Argh, I hate this every time I see Big O notation covered.
Big O != performance. If you have an O(N) algorithm that walks the data set in the order that it's laid out in memory(assuming contiguous data) it will beat your O(NlogN) and sometimes even O(logN).
meant to omit nlogn, that's what I get for any early morning rant pre-coffee.
Radix Sort is the classic example I always bring up. On machine word size keys, with a separate pointer look-up table(to get final value) it will beat QSort, MergeSort and all the other NlogN sorts by 10-50x. This includes having to walk the data 3-4 times depending on how you want to split the radix to line up with cache sizes.
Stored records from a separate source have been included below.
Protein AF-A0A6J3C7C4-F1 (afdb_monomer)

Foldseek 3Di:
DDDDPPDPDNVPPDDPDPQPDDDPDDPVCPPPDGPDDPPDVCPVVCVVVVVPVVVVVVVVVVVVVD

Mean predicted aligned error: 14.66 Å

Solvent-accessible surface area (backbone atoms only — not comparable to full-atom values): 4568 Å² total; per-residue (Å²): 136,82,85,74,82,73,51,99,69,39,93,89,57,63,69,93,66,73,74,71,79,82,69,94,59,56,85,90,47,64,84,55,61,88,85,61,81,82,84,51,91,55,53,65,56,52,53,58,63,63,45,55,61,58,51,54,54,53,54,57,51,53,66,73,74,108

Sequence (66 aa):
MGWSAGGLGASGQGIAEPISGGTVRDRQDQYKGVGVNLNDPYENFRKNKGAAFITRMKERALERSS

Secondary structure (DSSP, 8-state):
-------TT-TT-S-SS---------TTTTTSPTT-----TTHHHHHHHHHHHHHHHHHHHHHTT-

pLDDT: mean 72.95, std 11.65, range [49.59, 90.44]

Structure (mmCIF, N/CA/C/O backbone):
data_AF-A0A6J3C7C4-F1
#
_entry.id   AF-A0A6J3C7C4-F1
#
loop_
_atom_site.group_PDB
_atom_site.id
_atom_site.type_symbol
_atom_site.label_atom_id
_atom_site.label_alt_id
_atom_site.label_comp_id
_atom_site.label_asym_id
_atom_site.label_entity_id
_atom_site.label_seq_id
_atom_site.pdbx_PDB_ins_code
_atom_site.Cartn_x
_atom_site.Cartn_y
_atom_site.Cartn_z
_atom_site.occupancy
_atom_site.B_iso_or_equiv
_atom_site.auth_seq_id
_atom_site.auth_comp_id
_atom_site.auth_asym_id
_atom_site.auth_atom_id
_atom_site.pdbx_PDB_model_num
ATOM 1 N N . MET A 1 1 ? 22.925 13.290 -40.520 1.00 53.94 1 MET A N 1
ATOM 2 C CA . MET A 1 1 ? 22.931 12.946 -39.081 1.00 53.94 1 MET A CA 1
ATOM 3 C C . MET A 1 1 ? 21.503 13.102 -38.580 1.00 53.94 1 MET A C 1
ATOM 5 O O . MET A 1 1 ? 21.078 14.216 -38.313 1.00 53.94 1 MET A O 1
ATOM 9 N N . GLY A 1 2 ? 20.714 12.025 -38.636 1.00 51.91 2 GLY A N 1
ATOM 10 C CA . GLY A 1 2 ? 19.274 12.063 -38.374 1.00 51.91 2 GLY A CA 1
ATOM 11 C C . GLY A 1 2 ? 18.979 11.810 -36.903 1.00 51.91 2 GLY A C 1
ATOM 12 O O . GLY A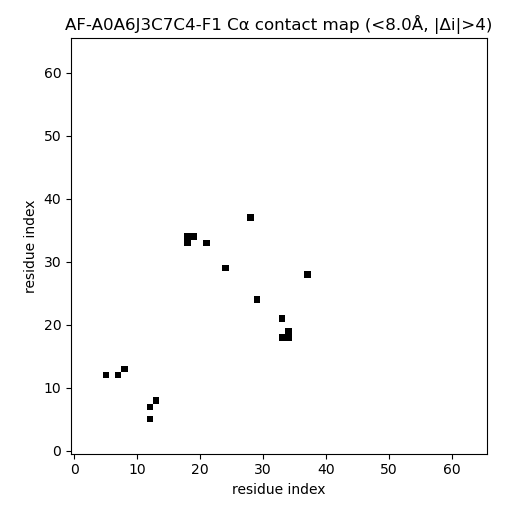 1 2 ? 19.093 10.681 -36.439 1.00 51.91 2 GLY A O 1
ATOM 13 N N . TRP A 1 3 ? 18.599 12.857 -36.177 1.00 49.59 3 TRP A N 1
ATOM 14 C CA . TRP A 1 3 ? 17.842 12.715 -34.939 1.00 49.59 3 TRP A CA 1
ATOM 15 C C . TRP A 1 3 ? 16.494 12.080 -35.311 1.00 49.59 3 TRP A C 1
ATOM 17 O O . TRP A 1 3 ? 15.651 12.704 -35.952 1.00 49.59 3 TRP A O 1
ATOM 27 N N . SER A 1 4 ? 16.325 10.803 -34.982 1.00 55.34 4 SER A N 1
ATOM 28 C CA . SER A 1 4 ? 15.018 10.156 -34.982 1.00 55.34 4 SER A CA 1
ATOM 29 C C . SER A 1 4 ? 14.416 10.401 -33.608 1.00 55.34 4 SER A C 1
ATOM 31 O O . SER A 1 4 ? 14.809 9.755 -32.637 1.00 55.34 4 SER A O 1
ATOM 33 N N . ALA A 1 5 ? 13.468 11.334 -33.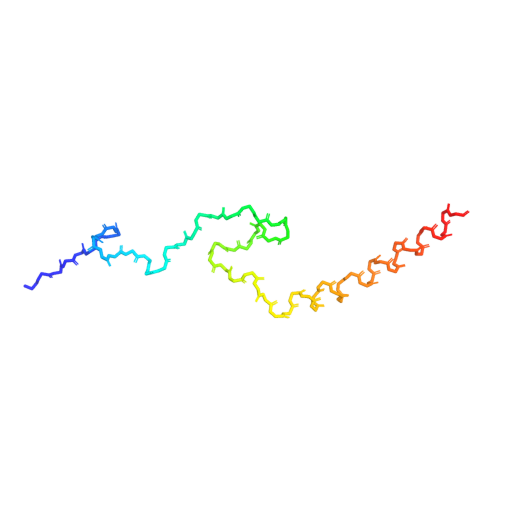519 1.00 53.81 5 ALA A N 1
ATOM 34 C CA . ALA A 1 5 ? 12.557 11.393 -32.387 1.00 53.81 5 ALA A CA 1
ATOM 35 C C . ALA A 1 5 ? 11.702 10.119 -32.415 1.00 53.81 5 ALA A C 1
ATOM 37 O O . ALA A 1 5 ? 10.656 10.075 -33.060 1.00 53.81 5 ALA A O 1
ATOM 38 N N . GLY A 1 6 ? 12.178 9.064 -31.748 1.00 54.44 6 GLY A N 1
ATOM 39 C CA . GLY A 1 6 ? 11.333 7.949 -31.343 1.00 54.44 6 GLY A CA 1
ATOM 40 C C . GLY A 1 6 ? 10.274 8.517 -30.412 1.00 54.44 6 GLY A C 1
ATOM 41 O O . GLY A 1 6 ? 10.541 8.762 -29.239 1.00 54.44 6 GLY A O 1
ATOM 42 N N . GLY A 1 7 ? 9.121 8.864 -30.979 1.00 52.72 7 GLY A N 1
ATOM 43 C CA . GLY A 1 7 ? 7.982 9.332 -30.210 1.00 52.72 7 GLY A CA 1
ATOM 44 C C . GLY A 1 7 ? 7.549 8.254 -29.223 1.00 52.72 7 GLY A C 1
ATOM 45 O O . GLY A 1 7 ? 7.702 7.062 -29.493 1.00 52.72 7 GLY A O 1
ATOM 46 N N . LEU A 1 8 ? 6.983 8.685 -28.095 1.00 54.75 8 LEU A N 1
ATOM 47 C CA . LEU A 1 8 ? 6.230 7.822 -27.186 1.00 54.75 8 LEU A CA 1
ATOM 48 C C . LEU A 1 8 ? 5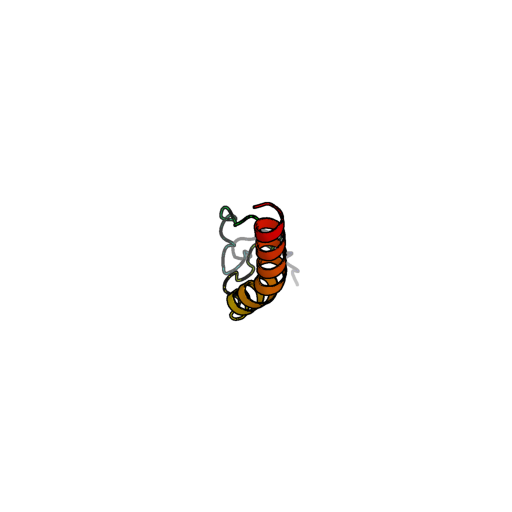.271 6.943 -28.017 1.00 54.75 8 LEU A C 1
ATOM 50 O O . LEU A 1 8 ? 4.302 7.456 -28.571 1.00 54.75 8 LEU A O 1
ATOM 54 N N . GLY A 1 9 ? 5.578 5.647 -28.149 1.00 55.94 9 GLY A N 1
ATOM 55 C CA . GLY A 1 9 ? 4.811 4.692 -28.963 1.00 55.94 9 GLY A CA 1
ATOM 56 C C . GLY A 1 9 ? 5.499 4.143 -30.223 1.00 55.94 9 GLY A C 1
ATOM 57 O O . GLY A 1 9 ? 4.868 3.380 -30.952 1.00 55.94 9 GLY A O 1
ATOM 58 N N . ALA A 1 10 ? 6.766 4.476 -30.502 1.00 61.44 10 ALA A N 1
ATOM 59 C CA . ALA A 1 10 ? 7.535 3.792 -31.547 1.00 61.44 10 ALA A CA 1
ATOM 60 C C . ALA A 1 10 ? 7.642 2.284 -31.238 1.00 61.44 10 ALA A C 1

Friends don't let Friends use Big O to describe absolute performance.
The thing that Big-O knowingly hides is the constant factor. For example, some algorithms are 2N and some are 1000N. For large enough N, this may not matter, but for any reasonably sized N, it does.
In practice, of course that Big-O is not sufficient to describe absolute algorithm performance, as it depends on so many factors such as implementation, computer architecture, relative size of data, etc. But, when looking at an algorithm and knowing its Big-O complexity can often be a useful input to your decision on whether to use it. So I disagree with this Big-O bashing...
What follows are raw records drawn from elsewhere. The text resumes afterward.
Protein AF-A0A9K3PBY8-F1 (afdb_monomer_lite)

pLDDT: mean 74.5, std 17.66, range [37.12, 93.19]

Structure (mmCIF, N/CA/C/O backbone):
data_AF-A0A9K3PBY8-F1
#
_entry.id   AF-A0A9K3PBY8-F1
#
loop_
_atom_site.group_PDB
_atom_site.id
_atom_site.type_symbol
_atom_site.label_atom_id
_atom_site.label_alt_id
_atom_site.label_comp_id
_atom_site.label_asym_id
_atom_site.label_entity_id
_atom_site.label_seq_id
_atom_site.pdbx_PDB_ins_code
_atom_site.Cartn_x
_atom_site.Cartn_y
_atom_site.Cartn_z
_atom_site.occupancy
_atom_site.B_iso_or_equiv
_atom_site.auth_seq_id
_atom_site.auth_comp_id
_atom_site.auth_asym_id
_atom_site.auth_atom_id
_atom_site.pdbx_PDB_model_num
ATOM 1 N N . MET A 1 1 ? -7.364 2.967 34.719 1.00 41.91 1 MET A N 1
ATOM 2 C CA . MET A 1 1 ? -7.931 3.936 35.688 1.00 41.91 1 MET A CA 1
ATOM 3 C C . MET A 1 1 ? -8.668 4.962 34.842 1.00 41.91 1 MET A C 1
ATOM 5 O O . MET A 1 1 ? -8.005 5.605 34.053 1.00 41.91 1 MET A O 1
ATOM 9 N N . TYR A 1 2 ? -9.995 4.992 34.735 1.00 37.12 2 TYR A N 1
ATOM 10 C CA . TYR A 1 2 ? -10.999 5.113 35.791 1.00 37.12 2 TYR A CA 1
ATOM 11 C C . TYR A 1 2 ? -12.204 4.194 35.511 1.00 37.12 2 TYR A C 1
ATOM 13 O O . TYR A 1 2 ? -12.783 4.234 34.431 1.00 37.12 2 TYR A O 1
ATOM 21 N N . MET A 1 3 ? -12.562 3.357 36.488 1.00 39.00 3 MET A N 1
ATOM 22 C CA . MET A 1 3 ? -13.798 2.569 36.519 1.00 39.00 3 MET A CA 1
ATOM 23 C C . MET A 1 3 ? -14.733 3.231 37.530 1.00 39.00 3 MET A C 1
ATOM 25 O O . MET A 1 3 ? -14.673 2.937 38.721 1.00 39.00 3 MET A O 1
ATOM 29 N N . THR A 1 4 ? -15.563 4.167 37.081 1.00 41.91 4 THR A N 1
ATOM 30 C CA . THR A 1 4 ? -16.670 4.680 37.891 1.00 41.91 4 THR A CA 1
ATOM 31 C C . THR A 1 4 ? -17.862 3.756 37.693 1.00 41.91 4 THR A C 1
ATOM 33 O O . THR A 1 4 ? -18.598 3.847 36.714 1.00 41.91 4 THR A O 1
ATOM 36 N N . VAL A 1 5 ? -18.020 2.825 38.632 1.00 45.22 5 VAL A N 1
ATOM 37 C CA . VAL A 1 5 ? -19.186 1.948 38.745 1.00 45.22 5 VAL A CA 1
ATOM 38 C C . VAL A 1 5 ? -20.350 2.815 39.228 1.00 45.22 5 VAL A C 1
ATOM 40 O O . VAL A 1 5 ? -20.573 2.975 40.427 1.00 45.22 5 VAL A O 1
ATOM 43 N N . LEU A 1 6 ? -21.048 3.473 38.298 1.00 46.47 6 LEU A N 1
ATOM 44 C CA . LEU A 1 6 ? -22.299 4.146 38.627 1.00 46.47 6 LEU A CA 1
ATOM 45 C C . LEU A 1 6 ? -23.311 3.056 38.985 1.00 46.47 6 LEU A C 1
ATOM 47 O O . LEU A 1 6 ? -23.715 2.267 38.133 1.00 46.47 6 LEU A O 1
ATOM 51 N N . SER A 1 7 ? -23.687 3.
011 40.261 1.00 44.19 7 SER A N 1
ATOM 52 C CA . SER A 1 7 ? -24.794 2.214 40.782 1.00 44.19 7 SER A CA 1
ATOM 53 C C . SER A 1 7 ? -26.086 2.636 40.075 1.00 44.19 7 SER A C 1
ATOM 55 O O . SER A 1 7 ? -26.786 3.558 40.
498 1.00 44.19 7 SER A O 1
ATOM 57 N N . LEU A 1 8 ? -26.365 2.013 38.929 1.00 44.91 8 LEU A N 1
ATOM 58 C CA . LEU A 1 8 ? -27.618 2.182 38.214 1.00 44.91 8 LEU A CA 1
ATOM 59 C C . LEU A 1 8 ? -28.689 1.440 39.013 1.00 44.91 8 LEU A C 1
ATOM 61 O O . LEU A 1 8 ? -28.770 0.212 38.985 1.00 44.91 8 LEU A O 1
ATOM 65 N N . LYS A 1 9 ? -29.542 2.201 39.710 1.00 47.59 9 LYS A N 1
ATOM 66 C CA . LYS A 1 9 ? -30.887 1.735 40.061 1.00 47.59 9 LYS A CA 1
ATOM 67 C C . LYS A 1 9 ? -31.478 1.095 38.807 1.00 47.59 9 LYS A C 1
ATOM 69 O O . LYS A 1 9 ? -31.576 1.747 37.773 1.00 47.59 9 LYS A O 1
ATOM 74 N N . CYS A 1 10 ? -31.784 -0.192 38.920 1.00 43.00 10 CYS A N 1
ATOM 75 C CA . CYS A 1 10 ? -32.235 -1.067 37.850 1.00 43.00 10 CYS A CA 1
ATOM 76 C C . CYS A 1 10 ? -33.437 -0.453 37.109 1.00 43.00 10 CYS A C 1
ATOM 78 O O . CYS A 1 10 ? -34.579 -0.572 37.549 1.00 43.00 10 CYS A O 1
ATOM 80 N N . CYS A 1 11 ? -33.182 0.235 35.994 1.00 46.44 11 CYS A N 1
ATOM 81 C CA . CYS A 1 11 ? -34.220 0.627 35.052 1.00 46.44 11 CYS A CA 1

Not sure what you're trying to say with this particular statement. Of course it will. NLogN grows way faster than N.
And Radix sort is of course drastically faster than comparison sorts if the word size is smaller than logN regardless of the particularities of the implementation.
People don't and shouldn't use big O to describe absolute performance but it's a great place to start and you can't reach the level of implementation details performance tuning if you can't understand or formalize the basics.
But you do have a point overall.
In practice, performance may be different. Big O assumes a particular 'virtual machine' with a particular word size and a particular time it takes to execute an instruction.
My meta point is the constant factors that Big O throws out usually end up dominating real-world performance.
This does not even start on the reality that memory access really is O(n^(1/3)), addition is O(n) and a lot of other things we assume are O(1) are not.
The point I was trying(and failed) to drive home is that it matters how you walk your N not just what the N is.
If you've got to do a pointer indirection for each N rather than a linear read that can end up dominating the non-constant factors in a lot of cases.
> If you've got to do a pointer indirection for each N rather than a linear read that can end up dominating the non-constant factors in a lot of cases.
Huh? Pointer indirection and cache miss for each element is already non-constant (you have to do it N times) so I don't understand what it means that this "can end up dominating the non-constant factors".
Take the linked-list case for example. Let's say the allocator you have is a small-block allocator, of which most good malloc implementations use for linked-list style allocations.
Since the SBA allocates in chunks your cache locality(driving your "constant-factor" performace) isn't linear any more. It'll change in jumps & starts as you break chunk boundraries. Also another class allocating in-between your linked list allocations(really common) will break up the chunk locality and now your real-world O(N) performance no longer scales linearly.
There's nothing wrong with that sentence. No absolutes.
Radix sort is a linear time sort because the hardware (random access memory) is built to allow constant-time lookup of memory. Radix sort wouldn't be linear time on a sequential access memory system, like tape, but merge sort would still be O(NlgN) on such a system.
Under this assumption, a correctly implemented quicksort also runs in O(N) time.
BigO has nothing to do with performance even though that what we most use it for.
Its simply a classification of growth characteristics, relationship between two functions.